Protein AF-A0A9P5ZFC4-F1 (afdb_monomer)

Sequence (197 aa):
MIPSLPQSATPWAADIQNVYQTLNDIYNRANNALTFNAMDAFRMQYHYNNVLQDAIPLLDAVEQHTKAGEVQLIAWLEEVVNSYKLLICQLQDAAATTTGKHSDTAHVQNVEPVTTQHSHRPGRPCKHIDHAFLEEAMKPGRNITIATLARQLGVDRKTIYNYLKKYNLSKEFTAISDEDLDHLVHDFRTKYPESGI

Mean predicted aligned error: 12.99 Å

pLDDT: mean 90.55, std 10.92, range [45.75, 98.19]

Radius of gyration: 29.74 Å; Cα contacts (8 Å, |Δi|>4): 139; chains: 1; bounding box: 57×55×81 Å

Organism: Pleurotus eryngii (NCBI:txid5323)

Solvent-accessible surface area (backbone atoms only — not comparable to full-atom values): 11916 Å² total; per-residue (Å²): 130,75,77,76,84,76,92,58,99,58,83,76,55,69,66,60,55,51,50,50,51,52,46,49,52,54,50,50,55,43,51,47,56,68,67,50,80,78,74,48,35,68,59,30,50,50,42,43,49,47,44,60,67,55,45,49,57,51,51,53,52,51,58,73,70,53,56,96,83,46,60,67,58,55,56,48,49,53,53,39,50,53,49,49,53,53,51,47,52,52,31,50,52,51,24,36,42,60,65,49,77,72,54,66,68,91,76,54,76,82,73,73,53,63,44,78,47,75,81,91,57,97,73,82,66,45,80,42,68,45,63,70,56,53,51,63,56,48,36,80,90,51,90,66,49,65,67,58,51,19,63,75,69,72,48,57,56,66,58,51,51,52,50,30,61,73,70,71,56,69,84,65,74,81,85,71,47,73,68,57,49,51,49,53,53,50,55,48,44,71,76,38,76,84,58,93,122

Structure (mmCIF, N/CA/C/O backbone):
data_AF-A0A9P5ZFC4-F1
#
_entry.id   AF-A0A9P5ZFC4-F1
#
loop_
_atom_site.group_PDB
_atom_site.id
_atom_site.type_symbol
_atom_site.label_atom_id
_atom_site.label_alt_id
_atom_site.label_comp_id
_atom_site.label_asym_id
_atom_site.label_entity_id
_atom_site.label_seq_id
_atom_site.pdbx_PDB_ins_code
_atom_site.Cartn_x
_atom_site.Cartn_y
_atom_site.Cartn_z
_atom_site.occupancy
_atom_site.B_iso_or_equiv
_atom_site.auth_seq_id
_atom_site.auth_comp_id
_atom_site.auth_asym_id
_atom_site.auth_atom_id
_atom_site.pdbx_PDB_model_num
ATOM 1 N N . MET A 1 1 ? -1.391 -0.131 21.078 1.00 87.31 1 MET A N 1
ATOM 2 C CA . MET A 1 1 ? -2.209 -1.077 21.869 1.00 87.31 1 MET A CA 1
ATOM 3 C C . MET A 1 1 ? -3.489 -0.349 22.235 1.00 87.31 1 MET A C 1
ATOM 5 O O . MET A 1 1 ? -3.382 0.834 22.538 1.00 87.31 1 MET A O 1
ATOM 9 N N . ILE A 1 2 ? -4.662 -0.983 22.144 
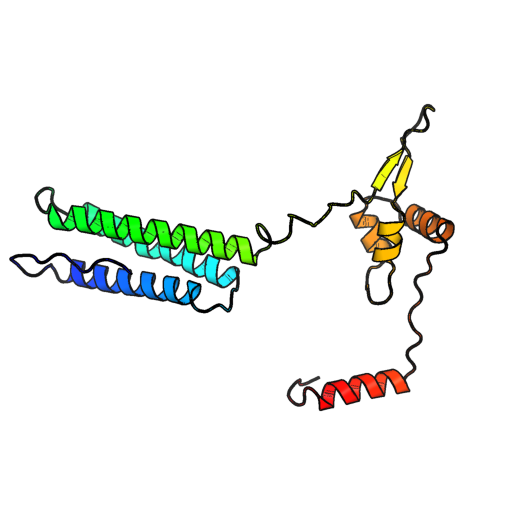1.00 94.62 2 ILE A N 1
ATOM 10 C CA . ILE A 1 2 ? -5.921 -0.320 22.526 1.00 94.62 2 ILE A CA 1
ATOM 11 C C . ILE A 1 2 ? -6.027 -0.191 24.057 1.00 94.62 2 ILE A C 1
ATOM 13 O O . ILE A 1 2 ? -5.475 -1.041 24.764 1.00 94.62 2 ILE A O 1
ATOM 17 N N . PRO A 1 3 ? -6.696 0.849 24.582 1.
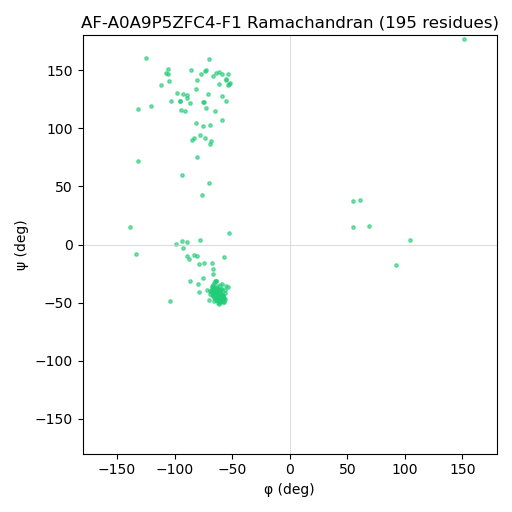00 96.56 3 PRO A N 1
ATOM 18 C CA . PRO A 1 3 ? -6.910 1.000 26.018 1.00 96.56 3 PRO A CA 1
ATOM 19 C C . PRO A 1 3 ? -7.828 -0.099 26.566 1.00 96.56 3 PRO A C 1
ATOM 21 O O . PRO A 1 3 ? -8.783 -0.526 25.910 1.00 96.56 3 PRO A O 1
ATOM 24 N N . SER A 1 4 ? -7.556 -0.537 27.796 1.00 96.44 4 SER A N 1
ATOM 25 C CA . SER A 1 4 ? -8.419 -1.473 28.522 1.00 96.44 4 SER A CA 1
ATOM 26 C C . SER A 1 4 ? -9.808 -0.879 28.751 1.00 96.44 4 SER A C 1
ATOM 28 O O . SER A 1 4 ? -9.939 0.329 28.948 1.00 96.44 4 SER A O 1
ATOM 30 N N . LEU A 1 5 ? -10.834 -1.735 28.789 1.00 95.19 5 LEU A N 1
ATOM 31 C CA . LEU A 1 5 ? -12.191 -1.315 29.146 1.00 95.19 5 LEU A CA 1
ATOM 32 C C . LEU A 1 5 ? -12.204 -0.573 30.500 1.00 95.19 5 LEU A C 1
ATOM 34 O O . LEU A 1 5 ? -11.556 -1.032 31.450 1.00 95.19 5 LEU A O 1
ATOM 38 N N . PRO A 1 6 ? -12.947 0.543 30.618 1.00 95.44 6 PRO A N 1
ATOM 39 C CA . PRO A 1 6 ? -13.028 1.312 31.853 1.00 95.44 6 PRO A CA 1
ATOM 40 C C . PRO A 1 6 ? -13.677 0.488 32.970 1.00 95.44 6 PRO A C 1
ATOM 42 O O . PRO A 1 6 ? -14.553 -0.347 32.728 1.00 95.44 6 PRO A O 1
ATOM 45 N N . GLN A 1 7 ? -13.257 0.728 34.213 1.00 92.94 7 GLN A N 1
ATOM 46 C CA . GLN A 1 7 ? -13.845 0.068 35.378 1.00 92.94 7 GLN A CA 1
ATOM 47 C C . GLN A 1 7 ? -15.242 0.631 35.654 1.00 92.94 7 GLN A C 1
ATOM 49 O O . GLN A 1 7 ? -15.389 1.803 35.990 1.00 92.94 7 GLN A O 1
ATOM 54 N N . SER A 1 8 ? -16.258 -0.219 35.558 1.00 89.88 8 SER A N 1
ATOM 55 C CA . SER A 1 8 ? -17.648 0.109 35.866 1.00 89.88 8 SER A CA 1
ATOM 56 C C . SER A 1 8 ? -18.087 -0.514 37.196 1.00 89.88 8 SER A C 1
ATOM 58 O O . SER A 1 8 ? -17.599 -1.569 37.601 1.00 89.88 8 SER A O 1
ATOM 60 N N . ALA A 1 9 ? -19.040 0.125 37.886 1.00 86.12 9 ALA A N 1
ATOM 61 C CA . ALA A 1 9 ? -19.602 -0.400 39.139 1.00 86.12 9 ALA A CA 1
ATOM 62 C C . ALA A 1 9 ? -20.355 -1.731 38.940 1.00 86.12 9 ALA A C 1
ATOM 64 O O . ALA A 1 9 ? -20.380 -2.582 39.826 1.00 86.12 9 ALA A O 1
ATOM 65 N N . THR A 1 10 ? -20.955 -1.912 37.763 1.00 88.69 10 THR A N 1
ATOM 66 C CA . THR A 1 10 ? -21.576 -3.158 37.307 1.00 88.69 10 THR A CA 1
ATOM 67 C C . THR A 1 10 ? -20.763 -3.726 36.150 1.00 88.69 10 THR A C 1
ATOM 69 O O . THR A 1 10 ? -20.402 -2.944 35.270 1.00 88.69 10 THR A O 1
ATOM 72 N N . PRO A 1 11 ? -20.497 -5.043 36.086 1.00 91.88 11 PRO A N 1
ATOM 73 C CA . PRO A 1 11 ? -19.778 -5.637 34.962 1.00 91.88 11 PRO A CA 1
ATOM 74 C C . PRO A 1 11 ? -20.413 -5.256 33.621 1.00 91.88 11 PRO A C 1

==========

State only how many lines in the material include "backbone".

**SOLUTION TO THE EXERCISE:** 2